FDA wants to regulate direct-to-consumer DNA tests

The FDA thinks the consumer-to-direct DNA tests are medical devices that need to be regulated. What do you think?

Finding out your biological destiny has never been so complicated. It wasn't always like that.

In 2007, back when I got my DNA tested by 23andMe, Navigenics, and deCODEme, all you had to do was harbor curiosity about your genetic makeup and actually purchase the test online. I treated the results as an experiment and therefore didn't use them to make any medical decisions.

Not surprisingly, as these companies have become more mainstream over the last couple of years, the Food and Drug Administration has become more critical of the genetic tests.

Lately, DNA testing has gotten a bad rap. My SmartPlanet colleague Deborah Gage wrote about 23andMe's recent sample mix up, which affected as many as 96 consumers. Now Congress is on the case and has requested all communication pertaining to the mistake, as well as the company's policy for handling errors and any other documentation that could reveal previous accidental swaps.

And when P athway Genomics announced their plans to sell DNA tests at Walgreens , it certainly struck a nerve with the already-squeamish FDA -- as it should.

DNA tests aren't the same as selling a pregnancy test over-the-counter. There is no simple "yes" or "no" answer that you will receive, and the meaning of results are often much more complicated than that.

In the latest brouhaha, the FDA sent letters to the five major DNA companies — 23andMe, deCODEme, Knome , Navigenics, and Illumina — to air concerns about "medical devices" (that is, DNA tests) that it believes should be approved before they can be marketed.

Pathway Genomics was not included because a previous FDA letter made the company rethink their plan to market their tests directly to consumers.

Dan Vorhaus wrote the following about the situation at Genomics Law Report:

Supporters of the move argue that these [direct-to-consumer] products are medical in nature and require more stringent regulatory controls. Critics, including at least one of the companies receiving a letter (23andMe), fault the FDA for adopting a paternalistic stance to personal genetic information and imposing unnecessary regulatory controls.

If you look at 23andMe's Terms of Service agreement, it's not surprising they think the FDA approval is unnecessary.

It writes:

You should always seek the advice of your physician or other appropriate healthcare professional with any questions you may have regarding diagnosis, cure, treatment, mitigation, or prevention of any disease or other medical condition or impairment or the status of your health.

Basically, any information I learned through the 23andMe service was at my own risk.

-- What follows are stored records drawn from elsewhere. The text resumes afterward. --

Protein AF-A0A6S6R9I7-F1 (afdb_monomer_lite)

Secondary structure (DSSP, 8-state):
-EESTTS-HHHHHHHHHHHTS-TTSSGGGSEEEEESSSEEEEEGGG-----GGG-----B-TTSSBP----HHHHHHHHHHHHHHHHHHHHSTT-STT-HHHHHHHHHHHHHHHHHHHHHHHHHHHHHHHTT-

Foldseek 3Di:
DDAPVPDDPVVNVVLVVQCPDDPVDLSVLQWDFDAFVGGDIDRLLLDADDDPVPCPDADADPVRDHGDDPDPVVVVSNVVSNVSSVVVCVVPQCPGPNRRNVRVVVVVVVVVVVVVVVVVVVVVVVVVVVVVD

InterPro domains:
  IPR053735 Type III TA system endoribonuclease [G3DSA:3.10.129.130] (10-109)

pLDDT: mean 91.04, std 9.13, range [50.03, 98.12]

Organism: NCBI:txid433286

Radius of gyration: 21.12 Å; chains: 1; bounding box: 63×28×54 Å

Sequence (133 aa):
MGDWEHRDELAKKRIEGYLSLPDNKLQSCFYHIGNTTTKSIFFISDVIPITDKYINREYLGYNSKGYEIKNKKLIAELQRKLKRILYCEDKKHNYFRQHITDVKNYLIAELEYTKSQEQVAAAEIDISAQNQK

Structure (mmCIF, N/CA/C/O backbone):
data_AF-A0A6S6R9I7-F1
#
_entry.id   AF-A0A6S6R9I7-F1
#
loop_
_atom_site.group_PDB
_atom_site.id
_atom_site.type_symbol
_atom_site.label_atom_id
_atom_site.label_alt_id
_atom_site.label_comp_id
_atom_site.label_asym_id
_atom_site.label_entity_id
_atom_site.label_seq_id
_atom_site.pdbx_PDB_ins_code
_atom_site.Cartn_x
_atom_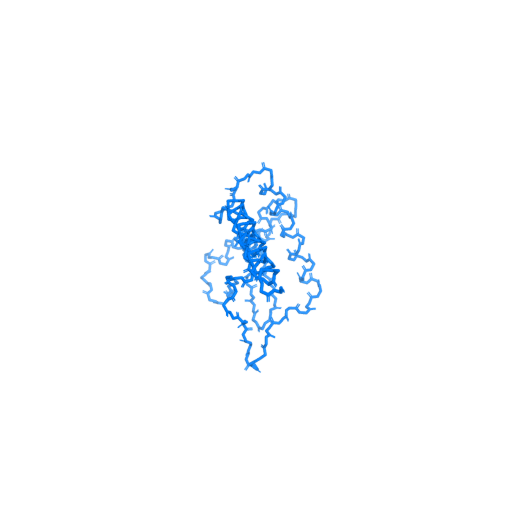site.Cartn_y
_atom_site.Cartn_z
_atom_site.occupancy
_atom_site.B_iso_or_equiv
_atom_site.auth_seq_id
_atom_site.auth_comp_id
_atom_site.auth_asym_id
_atom_site.auth_atom_id
_atom_site.pdbx_PDB_model_num
ATOM 1 N N . MET A 1 1 ? -2.154 -0.975 -7.685 1.00 78.19 1 MET A N 1
ATOM 2 C CA . MET A 1 1 ? -1.346 -1.811 -8.604 1.00 78.19 1 MET A CA 1
ATOM 3 C C . MET A 1 1 ? -1.287 -1.105 -9.945 1.00 78.19 1 MET A C 1
ATOM 5 O O . MET A 1 1 ? -2.206 -0.353 -10.242 1.00 78.19 1 MET A O 1
ATOM 9 N N . GLY A 1 2 ? -0.216 -1.265 -10.710 1.00 85.12 2 GLY A N 1
ATOM 10 C CA . GLY A 1 2 ? -0.108 -0.686 -12.048 1.00 85.12 2 GLY A CA 1
ATOM 11 C C . 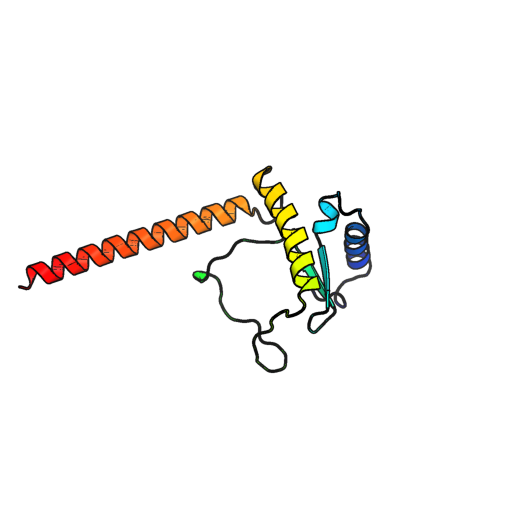GLY A 1 2 ? 0.147 -1.768 -13.078 1.00 85.12 2 GLY A C 1
ATOM 12 O O . GLY A 1 2 ? 0.818 -2.743 -12.762 1.00 85.12 2 GLY A O 1
ATOM 13 N N . ASP A 1 3 ? -0.345 -1.578 -14.293 1.00 90.00 3 ASP A N 1
ATOM 14 C CA . ASP A 1 3 ? 0.072 -2.402 -15.422 1.00 90.00 3 ASP A CA 1
ATOM 15 C C . ASP A 1 3 ? 1.484 -1.979 -15.859 1.00 90.00 3 ASP A C 1
ATOM 17 O O . ASP A 1 3 ? 1.756 -0.779 -15.979 1.00 90.00 3 ASP A O 1
ATOM 21 N N . TRP A 1 4 ? 2.394 -2.941 -16.025 1.00 90.81 4 TRP A N 1
ATOM 22 C CA . TRP A 1 4 ? 3.755 -2.684 -16.498 1.00 90.81 4 TRP A CA 1
ATOM 23 C C . TRP A 1 4 ? 3.779 -2.193 -17.946 1.00 90.81 4 TRP A C 1
ATOM 25 O O . TRP A 1 4 ? 4.568 -1.305 -18.273 1.00 90.81 4 TRP A O 1
ATOM 35 N N . GLU A 1 5 ? 2.907 -2.730 -18.798 1.00 90.81 5 GLU A N 1
ATOM 36 C CA . GLU A 1 5 ? 2.926 -2.450 -20.235 1.00 90.81 5 GLU A CA 1
ATOM 37 C C . GLU A 1 5 ? 2.415 -1.038 -20.552 1.00 90.81 5 GLU A C 1
ATOM 39 O O . GLU A 1 5 ? 2.841 -0.425 -21.526 1.00 90.81 5 GLU A O 1
ATOM 44 N N . HIS A 1 6 ? 1.592 -0.456 -19.674 1.00 90.88 6 HIS A N 1
ATOM 45 C CA . HIS A 1 6 ? 1.111 0.926 -19.796 1.00 90.88 6 HIS A CA 1
ATOM 46 C C . HIS A 1 6 ? 2.103 1.990 -19.285 1.00 90.88 6 HIS A C 1
ATOM 48 O O . HIS A 1 6 ? 1.736 3.159 -19.145 1.00 90.88 6 HIS A O 1
ATOM 54 N N . ARG A 1 7 ? 3.340 1.618 -18.932 1.00 90.88 7 ARG A N 1
ATOM 55 C CA . ARG A 1 7 ? 4.369 2.570 -18.483 1.00 90.88 7 ARG A CA 1
ATOM 56 C C . ARG A 1 7 ? 5.255 3.018 -19.637 1.00 90.88 7 ARG A C 1
ATOM 58 O O . ARG A 1 7 ? 5.625 2.216 -20.488 1.00 90.88 7 ARG A O 1
ATOM 65 N N . ASP A 1 8 ? 5.642 4.291 -19.611 1.00 95.56 8 ASP A N 1
ATOM 66 C CA . ASP A 1 8 ? 6.696 4.804 -20.482 1.00 95.56 8 ASP A CA 1
ATOM 67 C C . ASP A 1 8 ? 8.080 4.264 -20.071 1.00 95.56 8 ASP A C 1
ATOM 69 O O . ASP A 1 8 ? 8.284 3.734 -18.972 1.00 95.56 8 ASP A O 1
ATOM 73 N N . GLU A 1 9 ? 9.048 4.403 -20.972 1.00 96.00 9 GLU A N 1
ATOM 74 C CA . GLU A 1 9 ? 10.401 3.875 -20.779 1.00 96.00 9 GLU A CA 1
ATOM 75 C C . GLU A 1 9 ? 11.145 4.545 -19.614 1.00 96.00 9 GLU A C 1
ATOM 77 O O . GLU A 1 9 ? 11.926 3.899 -18.911 1.00 96.00 9 GLU A O 1
ATOM 82 N N . LEU A 1 10 ? 10.868 5.823 -19.334 1.00 95.88 10 LEU A N 1
ATOM 83 C CA . LEU A 1 10 ? 11.474 6.535 -18.205 1.00 95.88 10 LEU A CA 1
ATOM 84 C C . LEU A 1 10 ? 10.980 5.976 -16.863 1.00 95.88 10 LEU A C 1
ATOM 86 O O . LEU A 1 10 ? 11.769 5.764 -15.938 1.00 95.88 10 LEU A O 1
ATOM 90 N N . ALA A 1 11 ? 9.684 5.695 -16.756 1.00 93.50 11 ALA A N 1
ATOM 91 C CA . ALA A 1 11 ? 9.055 5.112 -15.584 1.00 93.50 11 ALA A CA 1
ATOM 92 C C . ALA A 1 11 ? 9.519 3.671 -15.363 1.00 93.50 11 ALA A C 1
ATOM 94 O O . ALA A 1 11 ? 9.834 3.316 -14.223 1.00 93.50 11 ALA A O 1
ATOM 95 N N . LYS A 1 12 ? 9.612 2.868 -16.432 1.00 95.62 12 LYS A N 1
ATOM 96 C CA . LYS A 1 12 ? 10.162 1.505 -16.375 1.00 95.62 12 LYS A CA 1
ATOM 97 C C . LYS A 1 12 ? 11.603 1.519 -15.867 1.00 95.62 12 LYS A C 1
ATOM 99 O O . LYS A 1 12 ? 11.880 0.893 -14.844 1.00 95.62 12 LYS A O 1
ATOM 104 N N . LYS A 1 13 ? 12.471 2.341 -16.470 1.00 96.69 13 LYS A N 1
ATOM 105 C CA . LYS A 1 13 ? 13.880 2.492 -16.066 1.00 96.69 13 LYS A CA 1
ATOM 106 C C . LYS A 1 13 ? 14.029 2.931 -14.611 1.00 96.69 13 LYS A C 1
ATOM 108 O O . LYS A 1 13 ? 14.899 2.440 -13.895 1.00 96.69 13 LYS A O 1
ATOM 113 N N . ARG A 1 14 ? 13.169 3.839 -14.139 1.00 95.69 14 ARG A N 1
ATOM 114 C CA . ARG A 1 14 ? 13.157 4.259 -12.730 1.00 95.69 14 ARG A CA 1
ATOM 115 C C . ARG A 1 14 ? 12.808 3.100 -11.795 1.00 95.69 14 ARG A C 1
ATOM 117 O O . ARG A 1 14 ? 13.473 2.925 -10.778 1.00 95.69 14 ARG A O 1
ATOM 124 N N . ILE A 1 15 ? 11.766 2.330 -12.113 1.00 95.62 15 ILE A N 1
ATOM 125 C CA . ILE A 1 15 ? 11.342 1.180 -11.300 1.00 95.62 15 ILE A CA 1
ATOM 126 C C . ILE A 1 15 ? 12.443 0.118 -11.276 1.00 95.62 15 ILE A C 1
ATOM 128 O O . ILE A 1 15 ? 12.811 -0.352 -10.201 1.00 95.62 15 ILE A O 1
ATOM 132 N N . GLU A 1 16 ? 13.007 -0.216 -12.434 1.00 96.06 16 GLU A N 1
ATOM 133 C CA . GLU A 1 16 ? 14.126 -1.153 -12.555 1.00 96.06 16 GLU A CA 1
ATOM 134 C C . GLU A 1 16 ? 15.339 -0.696 -11.750 1.00 96.06 16 GLU A C 1
ATOM 136 O O . GLU A 1 16 ? 15.912 -1.503 -11.024 1.00 96.06 16 GLU A O 1
ATOM 141 N N . GLY A 1 17 ? 15.661 0.600 -11.779 1.00 97.31 17 GLY A N 1
ATOM 142 C CA . GLY A 1 17 ? 16.741 1.172 -10.978 1.00 97.31 17 GLY A CA 1
ATOM 143 C C . GLY A 1 17 ? 16.565 0.953 -9.473 1.00 97.31 17 GLY A C 1
ATOM 144 O O . GLY A 1 17 ? 17.547 0.727 -8.773 1.00 97.31 17 GLY A O 1
ATOM 145 N N . TYR A 1 18 ? 15.330 0.962 -8.959 1.00 97.12 18 TYR A N 1
ATOM 146 C CA . TYR A 1 18 ? 15.069 0.587 -7.567 1.00 97.12 18 TYR A CA 1
ATOM 147 C C . TYR A 1 18 ? 15.169 -0.921 -7.345 1.00 97.12 18 TYR A C 1
ATOM 149 O O . TYR A 1 18 ? 15.737 -1.352 -6.345 1.00 97.12 18 TYR A O 1
ATOM 157 N N . LEU A 1 19 ? 14.636 -1.728 -8.264 1.00 95.31 19 LEU A N 1
ATOM 158 C CA . LEU A 1 19 ? 14.659 -3.190 -8.165 1.00 95.31 19 LEU A CA 1
ATOM 159 C C . LEU A 1 19 ? 16.074 -3.774 -8.249 1.00 95.31 19 LEU A C 1
ATOM 161 O O . LEU A 1 19 ? 16.317 -4.820 -7.658 1.00 95.31 19 LEU A O 1
ATOM 165 N N . SER A 1 20 ? 16.995 -3.101 -8.942 1.00 96.62 20 SER A N 1
ATOM 166 C CA . SER A 1 20 ? 18.399 -3.503 -9.045 1.00 96.62 20 SER A CA 1
ATOM 167 C C . SER A 1 20 ? 19.229 -3.165 -7.805 1.00 96.62 20 SER A C 1
ATOM 169 O O . SER A 1 20 ? 20.384 -3.576 -7.711 1.00 96.62 20 SER A O 1
ATOM 171 N N . LEU A 1 21 ? 18.690 -2.384 -6.861 1.00 97.31 21 LEU A N 1
ATOM 172 C CA . LEU A 1 21 ? 19.400 -2.070 -5.624 1.00 97.31 21 LEU A CA 1
ATOM 173 C C . LEU A 1 21 ? 19.508 -3.310 -4.726 1.00 97.31 21 LEU A C 1
ATOM 175 O O . LEU A 1 21 ? 18.589 -4.129 -4.687 1.00 97.31 21 LEU A O 1
ATOM 179 N N . PRO A 1 22 ? 20.586 -3.420 -3.931 1.00 96.25 22 PRO A N 1
ATOM 180 C CA . PRO A 1 22 ? 20.752 -4.540 -3.022 1.00 96.25 22 PRO A CA 1
ATOM 181 C C . PRO A 1 22 ? 19.640 -4.585 -1.970 1.00 96.25 22 PRO A C 1
ATOM 183 O O . PRO A 1 22 ? 19.092 -3.563 -1.538 1.00 96.25 22 PRO A O 1
ATOM 186 N N . ASP A 1 23 ? 19.338 -5.797 -1.508 1.00 91.62 23 ASP A N 1
ATOM 187 C CA . ASP A 1 23 ? 18.264 -6.048 -0.550 1.00 91.62 23 ASP A CA 1
ATOM 188 C C . ASP A 1 23 ? 18.459 -5.320 0.782 1.00 91.62 23 ASP A C 1
ATOM 190 O O . ASP A 1 23 ? 17.491 -5.098 1.486 1.00 91.62 23 ASP A O 1
ATOM 194 N N . ASN A 1 24 ? 19.659 -4.878 1.155 1.00 92.75 24 ASN A N 1
ATOM 195 C CA . ASN A 1 24 ? 19.852 -4.099 2.383 1.00 92.75 24 ASN A CA 1
ATOM 196 C C . ASN A 1 24 ? 19.374 -2.637 2.270 1.00 92.75 24 ASN A C 1
ATOM 198 O O . ASN A 1 24 ? 19.129 -1.993 3.291 1.00 92.75 24 ASN A O 1
ATOM 202 N N . LYS A 1 25 ? 19.176 -2.102 1.060 1.00 96.94 25 LYS A N 1
ATOM 203 C CA . LYS A 1 25 ? 18.640 -0.749 0.847 1.00 96.94 25 LYS A CA 1
ATOM 204 C C . LYS A 1 25 ? 17.127 -0.751 1.019 1.00 96.94 25 LYS A C 1
ATOM 206 O O . LYS A 1 25 ? 16.465 -1.714 0.657 1.00 96.94 25 LYS A O 1
ATOM 211 N N . LEU A 1 26 ? 16.563 0.308 1.597 1.00 96.62 26 LEU A N 1
ATOM 212 C CA . LEU A 1 26 ? 15.109 0.421 1.762 1.00 96.62 26 LEU A CA 1
ATOM 213 C C . LEU A 1 26 ? 14.417 0.609 0.405 1.00 96.62 26 LEU A C 1
ATOM 215 O O . LEU A 1 26 ? 13.343 0.070 0.167 1.00 96.62 26 LEU A O 1
ATOM 219 N N . GLN A 1 27 ? 15.066 1.335 -0.504 1.00 96.94 27 GLN A N 1
ATOM 220 C CA . GLN A 1 27 ? 14.526 1.693 -1.810 1.00 96.94 27 GLN A CA 1
ATOM 221 C C . GLN A 1 27 ? 14.285 0.472 -2.712 1.00 96.94 27 GLN A C 1
ATOM 223 O O . GLN A 1 27 ? 13.369 0.503 -3.531 1.00 96.94 27 GLN A O 1
ATOM 228 N N . SER A 1 28 ? 15.016 -0.635 -2.514 1.00 97.06 28 SER A N 1
ATOM 229 C CA . SER A 1 28 ? 14.741 -1.900 -3.220 1.00 97.06 28 SER A CA 1
ATOM 230 C C . SER A 1 28 ? 13.382 -2.507 -2.858 1.00 97.06 28 SER A C 1
ATOM 232 O O . SER A 1 28 ? 12.858 -3.364 -3.577 1.00 97.06 28 SER A O 1
ATOM 234 N N . CYS A 1 29 ? 12.759 -2.034 -1.773 1.00 97.69 29 CYS A N 1
ATOM 235 C CA . CYS A 1 29 ? 11.414 -2.424 -1.371 1.00 97.69 29 CYS A CA 1
ATOM 236 C C . CYS A 1 29 ? 10.307 -1.557 -1.960 1.00 97.69 29 CYS A C 1
ATOM 238 O O . CYS A 1 29 ? 9.162 -1.966 -1.838 1.00 97.69 29 CYS A O 1
ATOM 240 N N . PHE A 1 30 ? 10.593 -0.408 -2.583 1.00 97.69 30 PHE A N 1
ATOM 241 C CA . PHE A 1 30 ? 9.541 0.530 -3.012 1.00 97.69 30 PHE A CA 1
ATOM 242 C C . PHE A 1 30 ? 8.589 -0.073 -4.045 1.00 97.69 30 PHE A C 1
ATOM 244 O O . PHE A 1 30 ? 7.389 0.199 -4.024 1.00 97.69 30 PHE A O 1
ATOM 251 N N . TYR A 1 31 ? 9.121 -0.940 -4.905 1.00 97.50 31 TYR A N 1
ATOM 252 C CA . TYR A 1 31 ? 8.371 -1.602 -5.958 1.00 97.50 31 TYR A CA 1
ATOM 253 C C . TYR A 1 31 ? 8.592 -3.115 -5.925 1.00 97.50 31 TYR A C 1
ATOM 255 O O . TYR A 1 31 ? 9.618 -3.624 -5.457 1.00 97.50 31 TYR A O 1
ATOM 263 N N . HIS A 1 32 ? 7.641 -3.852 -6.481 1.00 96.56 32 HIS A N 1
ATOM 264 C CA . HIS A 1 32 ? 7.832 -5.239 -6.884 1.00 96.56 32 HIS A CA 1
ATOM 265 C C . HIS A 1 32 ? 7.088 -5.489 -8.194 1.00 96.56 32 HIS A C 1
ATOM 267 O O . HIS A 1 32 ? 5.990 -4.969 -8.383 1.00 96.56 32 HIS A O 1
ATOM 273 N N . ILE A 1 33 ? 7.685 -6.271 -9.091 1.00 94.50 33 ILE A N 1
ATOM 274 C CA . ILE A 1 33 ? 7.032 -6.712 -10.324 1.00 94.50 33 ILE A CA 1
ATOM 275 C C . ILE A 1 33 ? 6.640 -8.167 -10.121 1.00 94.50 33 ILE A C 1
ATOM 277 O O . ILE A 1 33 ? 7.500 -9.011 -9.882 1.00 94.50 33 ILE A O 1
ATOM 281 N N . GLY A 1 34 ? 5.343 -8.442 -10.203 1.00 90.69 34 GLY A N 1
ATOM 282 C CA . GLY A 1 34 ? 4.797 -9.787 -10.099 1.00 90.69 34 GLY A CA 1
ATOM 283 C C . GLY A 1 34 ? 3.879 -10.089 -11.273 1.00 90.69 34 GLY A C 1
ATOM 284 O O . GLY A 1 34 ? 3.222 -9.197 -11.808 1.00 90.69 34 GLY A O 1
ATOM 285 N N . ASN A 1 35 ? 3.817 -11.358 -11.659 1.00 84.62 35 ASN A N 1
ATOM 286 C CA . ASN A 1 35 ? 2.877 -11.814 -12.675 1.00 84.62 35 ASN A CA 1
ATOM 287 C C . ASN A 1 35 ? 1.556 -12.178 -11.994 1.00 84.62 35 ASN A C 1
ATOM 289 O O . ASN A 1 35 ? 1.507 -13.121 -11.200 1.00 84.62 35 ASN A O 1
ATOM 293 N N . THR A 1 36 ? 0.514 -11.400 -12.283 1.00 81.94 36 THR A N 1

Long before the debate, I took my DNA results with a grain of salt. When I went to visit the 23andMe headquarters in Mountain View, California, I asked Ann Wojcicki about my results:

Frustration over mounds of genetic information never making it out of genetic research cliques is understandable, but I had my own frustration to address. You get the best results if you are of European descent. I told the founders I was an Asian-European mix, and when I clicked on the different options on the Web site, I got conflicting results. I wanted to know why. "Research needs to go a significant step further," Wojcicki admitted. "23andMe’s goal is to advance genetics research in this area. So 12 months from now, when you’re logging on to the site every day, we hope the data is more reflective of your [ethnic] background."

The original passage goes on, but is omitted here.